▶ [Data entries]:
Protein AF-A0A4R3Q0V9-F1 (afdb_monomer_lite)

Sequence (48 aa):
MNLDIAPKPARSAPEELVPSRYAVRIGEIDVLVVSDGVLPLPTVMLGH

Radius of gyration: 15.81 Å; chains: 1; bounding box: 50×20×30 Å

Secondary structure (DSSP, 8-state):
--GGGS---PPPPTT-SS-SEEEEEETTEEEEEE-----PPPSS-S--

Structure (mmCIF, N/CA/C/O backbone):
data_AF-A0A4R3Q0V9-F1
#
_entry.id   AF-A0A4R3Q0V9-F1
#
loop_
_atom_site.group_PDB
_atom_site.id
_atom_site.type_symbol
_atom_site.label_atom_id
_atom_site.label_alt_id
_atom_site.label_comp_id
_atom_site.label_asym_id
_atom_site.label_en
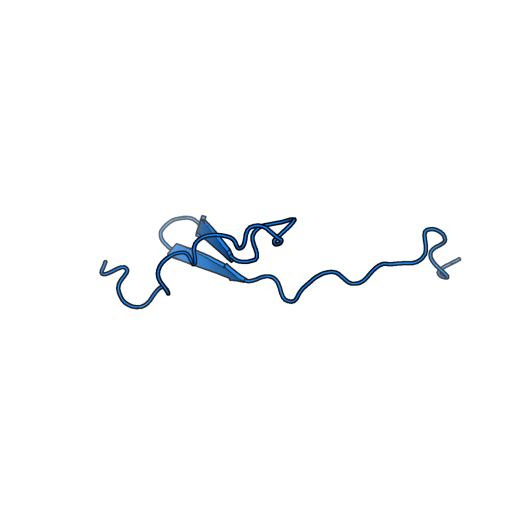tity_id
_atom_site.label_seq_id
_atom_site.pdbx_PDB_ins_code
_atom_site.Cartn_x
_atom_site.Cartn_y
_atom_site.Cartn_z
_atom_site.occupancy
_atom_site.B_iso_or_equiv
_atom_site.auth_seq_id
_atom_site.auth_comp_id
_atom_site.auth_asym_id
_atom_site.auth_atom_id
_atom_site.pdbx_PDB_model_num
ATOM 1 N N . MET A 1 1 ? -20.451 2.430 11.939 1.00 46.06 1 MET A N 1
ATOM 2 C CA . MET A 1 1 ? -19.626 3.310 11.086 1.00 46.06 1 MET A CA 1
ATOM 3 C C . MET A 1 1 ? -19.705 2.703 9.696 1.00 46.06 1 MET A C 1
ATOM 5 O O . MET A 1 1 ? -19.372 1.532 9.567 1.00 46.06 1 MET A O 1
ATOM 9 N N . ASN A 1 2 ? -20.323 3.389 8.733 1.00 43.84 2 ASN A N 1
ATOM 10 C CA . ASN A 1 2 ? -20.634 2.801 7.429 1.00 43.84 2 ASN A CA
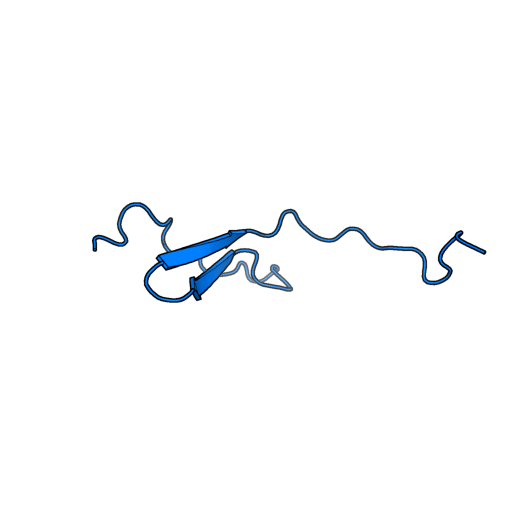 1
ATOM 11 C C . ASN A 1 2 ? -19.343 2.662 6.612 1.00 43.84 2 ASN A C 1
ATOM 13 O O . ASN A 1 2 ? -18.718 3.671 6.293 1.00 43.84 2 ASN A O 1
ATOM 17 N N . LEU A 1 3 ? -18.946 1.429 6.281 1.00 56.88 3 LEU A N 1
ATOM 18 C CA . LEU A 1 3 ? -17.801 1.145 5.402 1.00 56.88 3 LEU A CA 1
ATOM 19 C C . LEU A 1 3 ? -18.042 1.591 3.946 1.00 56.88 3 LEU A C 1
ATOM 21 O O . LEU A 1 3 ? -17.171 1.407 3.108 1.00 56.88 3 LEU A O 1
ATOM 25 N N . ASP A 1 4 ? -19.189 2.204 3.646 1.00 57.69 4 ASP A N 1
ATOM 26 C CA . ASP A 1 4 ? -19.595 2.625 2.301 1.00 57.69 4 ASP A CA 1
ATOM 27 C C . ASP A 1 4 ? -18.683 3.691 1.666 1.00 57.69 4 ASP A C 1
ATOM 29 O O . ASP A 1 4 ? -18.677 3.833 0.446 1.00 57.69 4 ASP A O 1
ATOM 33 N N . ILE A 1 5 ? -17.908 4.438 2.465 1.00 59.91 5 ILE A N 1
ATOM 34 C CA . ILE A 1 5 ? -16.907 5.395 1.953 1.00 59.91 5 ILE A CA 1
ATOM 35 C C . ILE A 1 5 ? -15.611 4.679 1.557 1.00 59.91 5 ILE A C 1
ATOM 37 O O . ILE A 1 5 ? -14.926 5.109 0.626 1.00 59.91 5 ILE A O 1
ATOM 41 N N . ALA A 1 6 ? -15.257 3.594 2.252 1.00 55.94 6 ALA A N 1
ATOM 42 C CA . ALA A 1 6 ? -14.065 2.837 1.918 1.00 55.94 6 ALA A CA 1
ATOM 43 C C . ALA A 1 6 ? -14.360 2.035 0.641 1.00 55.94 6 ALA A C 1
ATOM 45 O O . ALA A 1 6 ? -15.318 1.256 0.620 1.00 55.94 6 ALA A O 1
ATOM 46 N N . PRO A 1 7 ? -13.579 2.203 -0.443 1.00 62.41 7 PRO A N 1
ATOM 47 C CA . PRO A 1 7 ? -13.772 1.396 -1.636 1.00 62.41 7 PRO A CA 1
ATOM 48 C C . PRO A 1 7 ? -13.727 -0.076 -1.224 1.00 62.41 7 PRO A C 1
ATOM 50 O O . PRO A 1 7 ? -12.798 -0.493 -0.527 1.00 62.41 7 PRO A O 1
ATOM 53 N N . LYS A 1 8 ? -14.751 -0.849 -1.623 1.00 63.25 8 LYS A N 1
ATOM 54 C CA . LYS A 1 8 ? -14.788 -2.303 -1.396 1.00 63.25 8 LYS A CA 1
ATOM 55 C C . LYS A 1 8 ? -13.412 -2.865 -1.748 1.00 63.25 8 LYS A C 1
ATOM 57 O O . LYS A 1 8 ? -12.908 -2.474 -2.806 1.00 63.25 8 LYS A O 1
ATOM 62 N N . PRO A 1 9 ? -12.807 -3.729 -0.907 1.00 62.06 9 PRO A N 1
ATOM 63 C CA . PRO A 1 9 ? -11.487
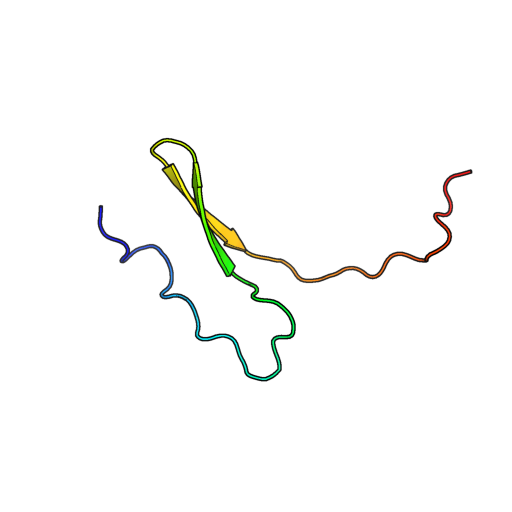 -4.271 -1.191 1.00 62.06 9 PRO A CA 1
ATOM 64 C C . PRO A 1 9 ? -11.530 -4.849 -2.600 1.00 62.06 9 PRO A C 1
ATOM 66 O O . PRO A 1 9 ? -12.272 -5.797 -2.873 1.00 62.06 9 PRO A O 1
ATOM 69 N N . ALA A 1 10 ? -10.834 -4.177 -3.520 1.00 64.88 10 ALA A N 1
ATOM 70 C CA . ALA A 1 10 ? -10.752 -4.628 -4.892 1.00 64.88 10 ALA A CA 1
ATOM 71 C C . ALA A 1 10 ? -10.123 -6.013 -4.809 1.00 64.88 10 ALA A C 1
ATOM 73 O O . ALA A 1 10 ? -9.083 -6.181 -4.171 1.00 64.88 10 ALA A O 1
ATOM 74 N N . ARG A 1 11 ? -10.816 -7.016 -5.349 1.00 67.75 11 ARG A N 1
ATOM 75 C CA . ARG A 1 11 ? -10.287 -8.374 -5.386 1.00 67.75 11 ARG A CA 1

--

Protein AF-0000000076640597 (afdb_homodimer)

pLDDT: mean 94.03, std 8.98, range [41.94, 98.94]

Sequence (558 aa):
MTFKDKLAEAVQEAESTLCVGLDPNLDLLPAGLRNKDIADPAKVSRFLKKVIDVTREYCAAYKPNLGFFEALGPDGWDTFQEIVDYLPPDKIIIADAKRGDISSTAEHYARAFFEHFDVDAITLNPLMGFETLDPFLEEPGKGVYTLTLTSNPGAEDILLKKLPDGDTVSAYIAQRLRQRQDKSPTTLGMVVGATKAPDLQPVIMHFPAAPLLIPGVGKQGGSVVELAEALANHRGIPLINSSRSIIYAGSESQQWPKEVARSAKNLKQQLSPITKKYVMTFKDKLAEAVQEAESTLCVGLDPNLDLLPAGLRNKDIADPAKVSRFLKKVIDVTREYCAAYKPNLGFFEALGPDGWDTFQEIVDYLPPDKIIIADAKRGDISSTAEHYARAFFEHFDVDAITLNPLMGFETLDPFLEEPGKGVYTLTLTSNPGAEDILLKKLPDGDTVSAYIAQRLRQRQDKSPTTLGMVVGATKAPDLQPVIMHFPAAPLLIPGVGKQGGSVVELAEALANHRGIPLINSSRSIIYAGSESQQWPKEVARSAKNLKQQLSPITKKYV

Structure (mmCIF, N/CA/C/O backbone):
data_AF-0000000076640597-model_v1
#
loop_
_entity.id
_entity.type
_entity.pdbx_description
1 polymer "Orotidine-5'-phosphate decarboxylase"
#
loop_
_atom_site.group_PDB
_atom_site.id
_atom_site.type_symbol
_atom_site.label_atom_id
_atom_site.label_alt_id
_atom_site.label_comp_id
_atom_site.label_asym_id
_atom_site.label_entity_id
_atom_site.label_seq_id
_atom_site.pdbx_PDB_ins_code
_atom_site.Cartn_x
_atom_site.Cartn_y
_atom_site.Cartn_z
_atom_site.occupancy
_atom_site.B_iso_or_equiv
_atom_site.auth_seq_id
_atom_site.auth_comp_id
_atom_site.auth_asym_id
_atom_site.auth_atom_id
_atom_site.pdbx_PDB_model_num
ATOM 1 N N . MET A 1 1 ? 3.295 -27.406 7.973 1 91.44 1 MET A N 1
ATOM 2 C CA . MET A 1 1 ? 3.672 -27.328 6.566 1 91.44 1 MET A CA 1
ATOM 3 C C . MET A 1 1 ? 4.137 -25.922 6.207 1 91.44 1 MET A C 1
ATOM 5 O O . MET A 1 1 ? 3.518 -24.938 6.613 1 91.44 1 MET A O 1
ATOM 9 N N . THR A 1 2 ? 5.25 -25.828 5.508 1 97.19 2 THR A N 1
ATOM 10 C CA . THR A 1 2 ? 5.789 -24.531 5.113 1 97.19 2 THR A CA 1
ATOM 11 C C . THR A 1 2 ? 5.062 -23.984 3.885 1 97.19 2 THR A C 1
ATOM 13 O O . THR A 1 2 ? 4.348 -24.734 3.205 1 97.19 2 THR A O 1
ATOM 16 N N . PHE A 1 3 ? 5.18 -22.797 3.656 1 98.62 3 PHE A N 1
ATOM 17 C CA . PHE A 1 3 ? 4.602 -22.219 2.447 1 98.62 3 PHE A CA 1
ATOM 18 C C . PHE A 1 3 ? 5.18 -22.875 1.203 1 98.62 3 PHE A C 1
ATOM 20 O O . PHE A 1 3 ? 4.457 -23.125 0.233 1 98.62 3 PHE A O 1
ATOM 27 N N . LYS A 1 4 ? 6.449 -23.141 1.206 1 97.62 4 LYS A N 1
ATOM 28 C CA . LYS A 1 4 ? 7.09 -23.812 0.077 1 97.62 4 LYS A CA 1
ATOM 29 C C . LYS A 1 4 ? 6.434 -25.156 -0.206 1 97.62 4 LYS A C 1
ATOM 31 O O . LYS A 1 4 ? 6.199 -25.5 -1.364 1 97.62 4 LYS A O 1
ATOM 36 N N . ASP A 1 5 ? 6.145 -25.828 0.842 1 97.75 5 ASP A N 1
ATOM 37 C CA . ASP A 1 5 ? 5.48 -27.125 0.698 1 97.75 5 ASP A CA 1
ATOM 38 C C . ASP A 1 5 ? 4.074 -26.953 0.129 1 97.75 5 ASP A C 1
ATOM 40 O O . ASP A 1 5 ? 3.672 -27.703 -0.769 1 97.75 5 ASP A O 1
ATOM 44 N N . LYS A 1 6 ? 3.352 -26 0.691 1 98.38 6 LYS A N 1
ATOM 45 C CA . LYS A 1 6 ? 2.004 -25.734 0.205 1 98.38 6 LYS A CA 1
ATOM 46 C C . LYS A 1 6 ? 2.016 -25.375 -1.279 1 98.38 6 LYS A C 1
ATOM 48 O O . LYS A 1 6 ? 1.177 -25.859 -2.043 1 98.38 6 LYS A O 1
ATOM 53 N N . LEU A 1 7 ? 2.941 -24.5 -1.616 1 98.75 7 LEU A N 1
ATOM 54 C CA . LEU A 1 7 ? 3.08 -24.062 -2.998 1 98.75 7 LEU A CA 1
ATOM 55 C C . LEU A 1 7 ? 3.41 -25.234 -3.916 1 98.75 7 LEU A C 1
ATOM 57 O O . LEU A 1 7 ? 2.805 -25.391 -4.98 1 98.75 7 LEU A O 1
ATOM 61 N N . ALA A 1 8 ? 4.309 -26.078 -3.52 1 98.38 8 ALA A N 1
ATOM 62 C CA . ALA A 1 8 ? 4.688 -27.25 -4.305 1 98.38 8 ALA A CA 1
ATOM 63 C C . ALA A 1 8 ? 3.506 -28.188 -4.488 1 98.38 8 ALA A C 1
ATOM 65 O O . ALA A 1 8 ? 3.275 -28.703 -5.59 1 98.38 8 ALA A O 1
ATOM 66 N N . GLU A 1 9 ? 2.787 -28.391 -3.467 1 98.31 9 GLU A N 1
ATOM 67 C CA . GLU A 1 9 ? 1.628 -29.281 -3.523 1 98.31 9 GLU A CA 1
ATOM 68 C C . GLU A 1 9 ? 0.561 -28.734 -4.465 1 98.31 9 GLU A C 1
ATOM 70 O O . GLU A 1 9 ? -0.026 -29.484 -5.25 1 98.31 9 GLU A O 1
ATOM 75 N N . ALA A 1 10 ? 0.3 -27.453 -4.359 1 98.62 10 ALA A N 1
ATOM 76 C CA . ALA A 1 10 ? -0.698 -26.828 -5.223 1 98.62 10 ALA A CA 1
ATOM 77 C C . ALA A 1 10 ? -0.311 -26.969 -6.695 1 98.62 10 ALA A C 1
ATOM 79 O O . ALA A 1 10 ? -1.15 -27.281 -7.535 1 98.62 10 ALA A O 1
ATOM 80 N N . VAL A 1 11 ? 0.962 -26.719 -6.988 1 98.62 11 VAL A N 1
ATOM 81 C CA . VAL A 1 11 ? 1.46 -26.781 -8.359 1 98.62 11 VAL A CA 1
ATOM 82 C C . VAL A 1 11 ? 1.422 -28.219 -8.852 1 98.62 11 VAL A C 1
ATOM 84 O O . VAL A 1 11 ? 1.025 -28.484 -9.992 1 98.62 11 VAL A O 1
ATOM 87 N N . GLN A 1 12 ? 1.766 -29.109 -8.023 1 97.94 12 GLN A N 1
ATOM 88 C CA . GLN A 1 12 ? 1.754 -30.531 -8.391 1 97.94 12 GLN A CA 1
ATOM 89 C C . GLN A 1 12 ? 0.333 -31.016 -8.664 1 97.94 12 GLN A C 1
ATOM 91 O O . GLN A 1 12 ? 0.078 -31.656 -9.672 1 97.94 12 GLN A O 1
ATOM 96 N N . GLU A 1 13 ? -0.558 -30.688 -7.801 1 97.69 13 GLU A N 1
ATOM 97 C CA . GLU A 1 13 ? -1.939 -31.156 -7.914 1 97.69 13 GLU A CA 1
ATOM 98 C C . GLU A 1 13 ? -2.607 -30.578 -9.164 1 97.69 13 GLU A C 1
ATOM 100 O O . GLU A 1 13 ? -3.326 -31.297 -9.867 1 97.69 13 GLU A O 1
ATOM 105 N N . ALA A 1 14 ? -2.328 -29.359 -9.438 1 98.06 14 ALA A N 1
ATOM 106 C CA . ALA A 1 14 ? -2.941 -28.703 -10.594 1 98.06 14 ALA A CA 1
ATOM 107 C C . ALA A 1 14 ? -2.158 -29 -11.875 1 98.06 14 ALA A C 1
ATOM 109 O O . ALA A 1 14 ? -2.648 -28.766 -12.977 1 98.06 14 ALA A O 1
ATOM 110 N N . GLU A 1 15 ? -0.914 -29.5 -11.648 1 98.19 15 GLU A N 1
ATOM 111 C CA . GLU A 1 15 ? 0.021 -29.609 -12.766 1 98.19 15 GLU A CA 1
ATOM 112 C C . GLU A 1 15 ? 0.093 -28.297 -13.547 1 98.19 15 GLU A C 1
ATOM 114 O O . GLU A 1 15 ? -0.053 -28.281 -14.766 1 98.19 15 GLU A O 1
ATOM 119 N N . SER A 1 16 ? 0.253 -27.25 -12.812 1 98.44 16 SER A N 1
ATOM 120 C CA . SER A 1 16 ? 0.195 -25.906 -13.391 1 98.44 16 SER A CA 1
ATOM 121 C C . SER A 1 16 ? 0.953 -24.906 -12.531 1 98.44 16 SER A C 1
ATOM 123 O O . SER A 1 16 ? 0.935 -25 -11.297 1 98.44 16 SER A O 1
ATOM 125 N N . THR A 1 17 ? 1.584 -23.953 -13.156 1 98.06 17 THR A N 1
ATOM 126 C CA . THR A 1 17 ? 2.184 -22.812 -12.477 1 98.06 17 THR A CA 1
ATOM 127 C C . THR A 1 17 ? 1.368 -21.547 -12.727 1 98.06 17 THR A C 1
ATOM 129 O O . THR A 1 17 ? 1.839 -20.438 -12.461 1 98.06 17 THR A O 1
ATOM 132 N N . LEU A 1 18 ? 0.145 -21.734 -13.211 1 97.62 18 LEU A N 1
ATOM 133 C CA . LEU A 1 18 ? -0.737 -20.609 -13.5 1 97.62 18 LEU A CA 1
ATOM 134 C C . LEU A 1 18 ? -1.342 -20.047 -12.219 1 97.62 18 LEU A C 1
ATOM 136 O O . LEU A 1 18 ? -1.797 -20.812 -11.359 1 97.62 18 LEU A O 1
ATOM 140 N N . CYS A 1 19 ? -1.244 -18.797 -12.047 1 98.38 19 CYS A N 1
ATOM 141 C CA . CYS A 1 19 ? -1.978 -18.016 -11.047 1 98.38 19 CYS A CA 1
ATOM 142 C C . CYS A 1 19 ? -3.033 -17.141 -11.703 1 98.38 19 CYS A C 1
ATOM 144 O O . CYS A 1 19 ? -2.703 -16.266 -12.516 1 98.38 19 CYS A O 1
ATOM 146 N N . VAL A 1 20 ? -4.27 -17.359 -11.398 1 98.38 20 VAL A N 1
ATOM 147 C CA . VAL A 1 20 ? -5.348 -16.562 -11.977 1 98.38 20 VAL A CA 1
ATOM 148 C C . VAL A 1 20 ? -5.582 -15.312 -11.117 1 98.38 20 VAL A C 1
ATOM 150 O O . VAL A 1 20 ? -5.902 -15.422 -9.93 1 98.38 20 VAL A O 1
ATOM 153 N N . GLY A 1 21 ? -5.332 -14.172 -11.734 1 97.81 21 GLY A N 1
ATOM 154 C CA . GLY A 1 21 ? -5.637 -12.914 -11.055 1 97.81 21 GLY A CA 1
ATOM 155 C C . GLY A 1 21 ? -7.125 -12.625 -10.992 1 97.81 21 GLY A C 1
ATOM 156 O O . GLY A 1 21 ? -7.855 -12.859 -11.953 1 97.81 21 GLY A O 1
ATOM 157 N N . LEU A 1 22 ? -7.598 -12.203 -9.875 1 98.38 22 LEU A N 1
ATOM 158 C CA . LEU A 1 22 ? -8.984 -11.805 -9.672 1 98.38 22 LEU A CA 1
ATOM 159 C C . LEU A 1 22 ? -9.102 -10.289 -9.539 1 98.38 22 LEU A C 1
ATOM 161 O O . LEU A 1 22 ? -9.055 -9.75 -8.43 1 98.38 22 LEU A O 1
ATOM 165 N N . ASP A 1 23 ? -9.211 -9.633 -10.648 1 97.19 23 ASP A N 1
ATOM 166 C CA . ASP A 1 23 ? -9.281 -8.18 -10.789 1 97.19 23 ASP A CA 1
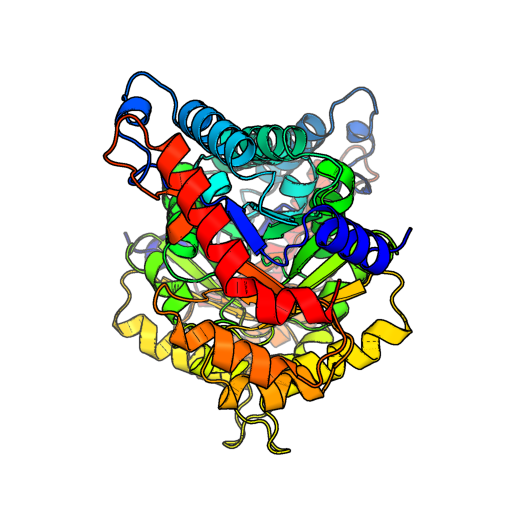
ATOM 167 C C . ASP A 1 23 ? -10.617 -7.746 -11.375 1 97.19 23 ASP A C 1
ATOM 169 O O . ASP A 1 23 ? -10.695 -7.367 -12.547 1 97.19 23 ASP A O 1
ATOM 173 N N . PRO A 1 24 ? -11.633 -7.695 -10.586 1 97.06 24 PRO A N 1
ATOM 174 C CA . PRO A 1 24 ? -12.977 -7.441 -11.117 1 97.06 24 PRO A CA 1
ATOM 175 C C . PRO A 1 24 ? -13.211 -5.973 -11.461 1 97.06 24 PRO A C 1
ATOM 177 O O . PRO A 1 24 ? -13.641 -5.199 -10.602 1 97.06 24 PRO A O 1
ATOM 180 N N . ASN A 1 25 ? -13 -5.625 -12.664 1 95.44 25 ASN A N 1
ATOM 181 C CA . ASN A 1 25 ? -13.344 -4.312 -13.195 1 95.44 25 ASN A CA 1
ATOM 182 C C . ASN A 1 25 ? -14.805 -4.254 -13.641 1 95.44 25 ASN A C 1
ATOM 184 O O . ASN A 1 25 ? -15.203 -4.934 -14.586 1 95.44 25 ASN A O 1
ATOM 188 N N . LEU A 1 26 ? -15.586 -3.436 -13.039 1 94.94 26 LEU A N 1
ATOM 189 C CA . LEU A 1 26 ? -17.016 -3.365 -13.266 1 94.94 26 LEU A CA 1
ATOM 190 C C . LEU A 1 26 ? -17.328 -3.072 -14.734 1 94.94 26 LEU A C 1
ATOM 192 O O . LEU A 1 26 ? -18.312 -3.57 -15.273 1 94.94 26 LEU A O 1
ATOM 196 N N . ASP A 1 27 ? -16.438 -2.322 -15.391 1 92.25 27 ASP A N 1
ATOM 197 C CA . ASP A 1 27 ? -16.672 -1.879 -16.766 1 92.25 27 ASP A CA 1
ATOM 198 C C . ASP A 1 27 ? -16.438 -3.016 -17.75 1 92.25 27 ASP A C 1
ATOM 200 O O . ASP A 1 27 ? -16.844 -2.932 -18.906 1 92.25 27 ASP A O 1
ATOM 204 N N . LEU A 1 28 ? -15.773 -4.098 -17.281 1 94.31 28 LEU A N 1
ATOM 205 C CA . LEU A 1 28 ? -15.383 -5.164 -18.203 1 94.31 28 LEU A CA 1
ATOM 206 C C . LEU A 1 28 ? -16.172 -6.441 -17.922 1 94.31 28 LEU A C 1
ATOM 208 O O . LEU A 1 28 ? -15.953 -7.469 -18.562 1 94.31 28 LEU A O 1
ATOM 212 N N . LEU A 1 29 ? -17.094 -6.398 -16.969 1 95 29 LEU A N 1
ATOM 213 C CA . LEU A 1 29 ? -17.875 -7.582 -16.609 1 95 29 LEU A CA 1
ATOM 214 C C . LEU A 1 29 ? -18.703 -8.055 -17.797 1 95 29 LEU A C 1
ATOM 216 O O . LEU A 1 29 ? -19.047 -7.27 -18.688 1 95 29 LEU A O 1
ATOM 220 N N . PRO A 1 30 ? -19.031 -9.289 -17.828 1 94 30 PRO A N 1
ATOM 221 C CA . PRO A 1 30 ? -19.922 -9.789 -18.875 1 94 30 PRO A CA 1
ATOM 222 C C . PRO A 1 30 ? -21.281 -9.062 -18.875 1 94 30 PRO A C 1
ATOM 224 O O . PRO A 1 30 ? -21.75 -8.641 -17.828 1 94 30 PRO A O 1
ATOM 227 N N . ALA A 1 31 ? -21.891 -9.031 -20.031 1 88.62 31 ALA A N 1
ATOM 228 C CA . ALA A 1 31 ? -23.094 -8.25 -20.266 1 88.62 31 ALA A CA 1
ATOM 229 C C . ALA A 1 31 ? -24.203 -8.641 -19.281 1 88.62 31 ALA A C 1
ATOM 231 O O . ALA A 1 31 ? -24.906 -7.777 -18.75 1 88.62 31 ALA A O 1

▶ [About this task]: Return word for word the lines above from the line with "ATOM 79 O O" to the line with "ATOM 112 C C", including both and leaving out all others.

▶ [Result for this exercise]:
ATOM 79 O O . ALA A 1 10 ? -1.15 -27.281 -7.535 1 98.62 10 ALA A O 1
ATOM 80 N N . VAL A 1 11 ? 0.962 -26.719 -6.988 1 98.62 11 VAL A N 1
ATOM 81 C CA . VAL A 1 11 ? 1.46 -26.781 -8.359 1 98.62 11 VAL A CA 1
ATOM 82 C C . VAL A 1 11 ? 1.422 -28.219 -8.852 1 98.62 11 VAL A C 1
ATOM 84 O O . VAL A 1 11 ? 1.025 -28.484 -9.992 1 98.62 11 VAL A O 1
ATOM 87 N N . GLN A 1 12 ? 1.766 -29.109 -8.023 1 97.94 12 GLN A N 1
ATOM 88 C CA . GLN A 1 12 ? 1.754 -30.531 -8.391 1 97.94 12 GLN A CA 1
ATOM 89 C C . GLN A 1 12 ? 0.333 -31.016 -8.664 1 97.94 12 GLN A C 1
ATOM 91 O O . GLN A 1 12 ? 0.078 -31.656 -9.672 1 97.94 12 GLN A O 1
ATOM 96 N N . GLU A 1 13 ? -0.558 -30.688 -7.801 1 97.69 13 GLU A N 1
ATOM 97 C CA . GLU A 1 13 ? -1.939 -31.156 -7.914 1 97.69 13 GLU A CA 1
ATOM 98 C C . GLU A 1 13 ? -2.607 -30.578 -9.164 1 97.69 13 GLU A C 1
ATOM 100 O O . GLU A 1 13 ? -3.326 -31.297 -9.867 1 97.69 13 GLU A O 1
ATOM 105 N N . ALA A 1 14 ? -2.328 -29.359 -9.438 1 98.06 14 ALA A N 1
ATOM 106 C CA . ALA A 1 14 ? -2.941 -28.703 -10.594 1 98.06 14 ALA A CA 1
ATOM 107 C C . ALA A 1 14 ? -2.158 -29 -11.875 1 98.06 14 ALA A C 1
ATOM 109 O O . ALA A 1 14 ? -2.648 -28.766 -12.977 1 98.06 14 ALA A O 1
ATOM 110 N N . GLU A 1 15 ? -0.914 -29.5 -11.648 1 98.19 15 GLU A N 1
ATOM 111 C CA . GLU A 1 15 ? 0.021 -29.609 -12.766 1 98.19 15 GLU A CA 1
ATOM 112 C C . GLU A 1 15 ? 0.093 -28.297 -13.547 1 98.19 15 GLU A C 1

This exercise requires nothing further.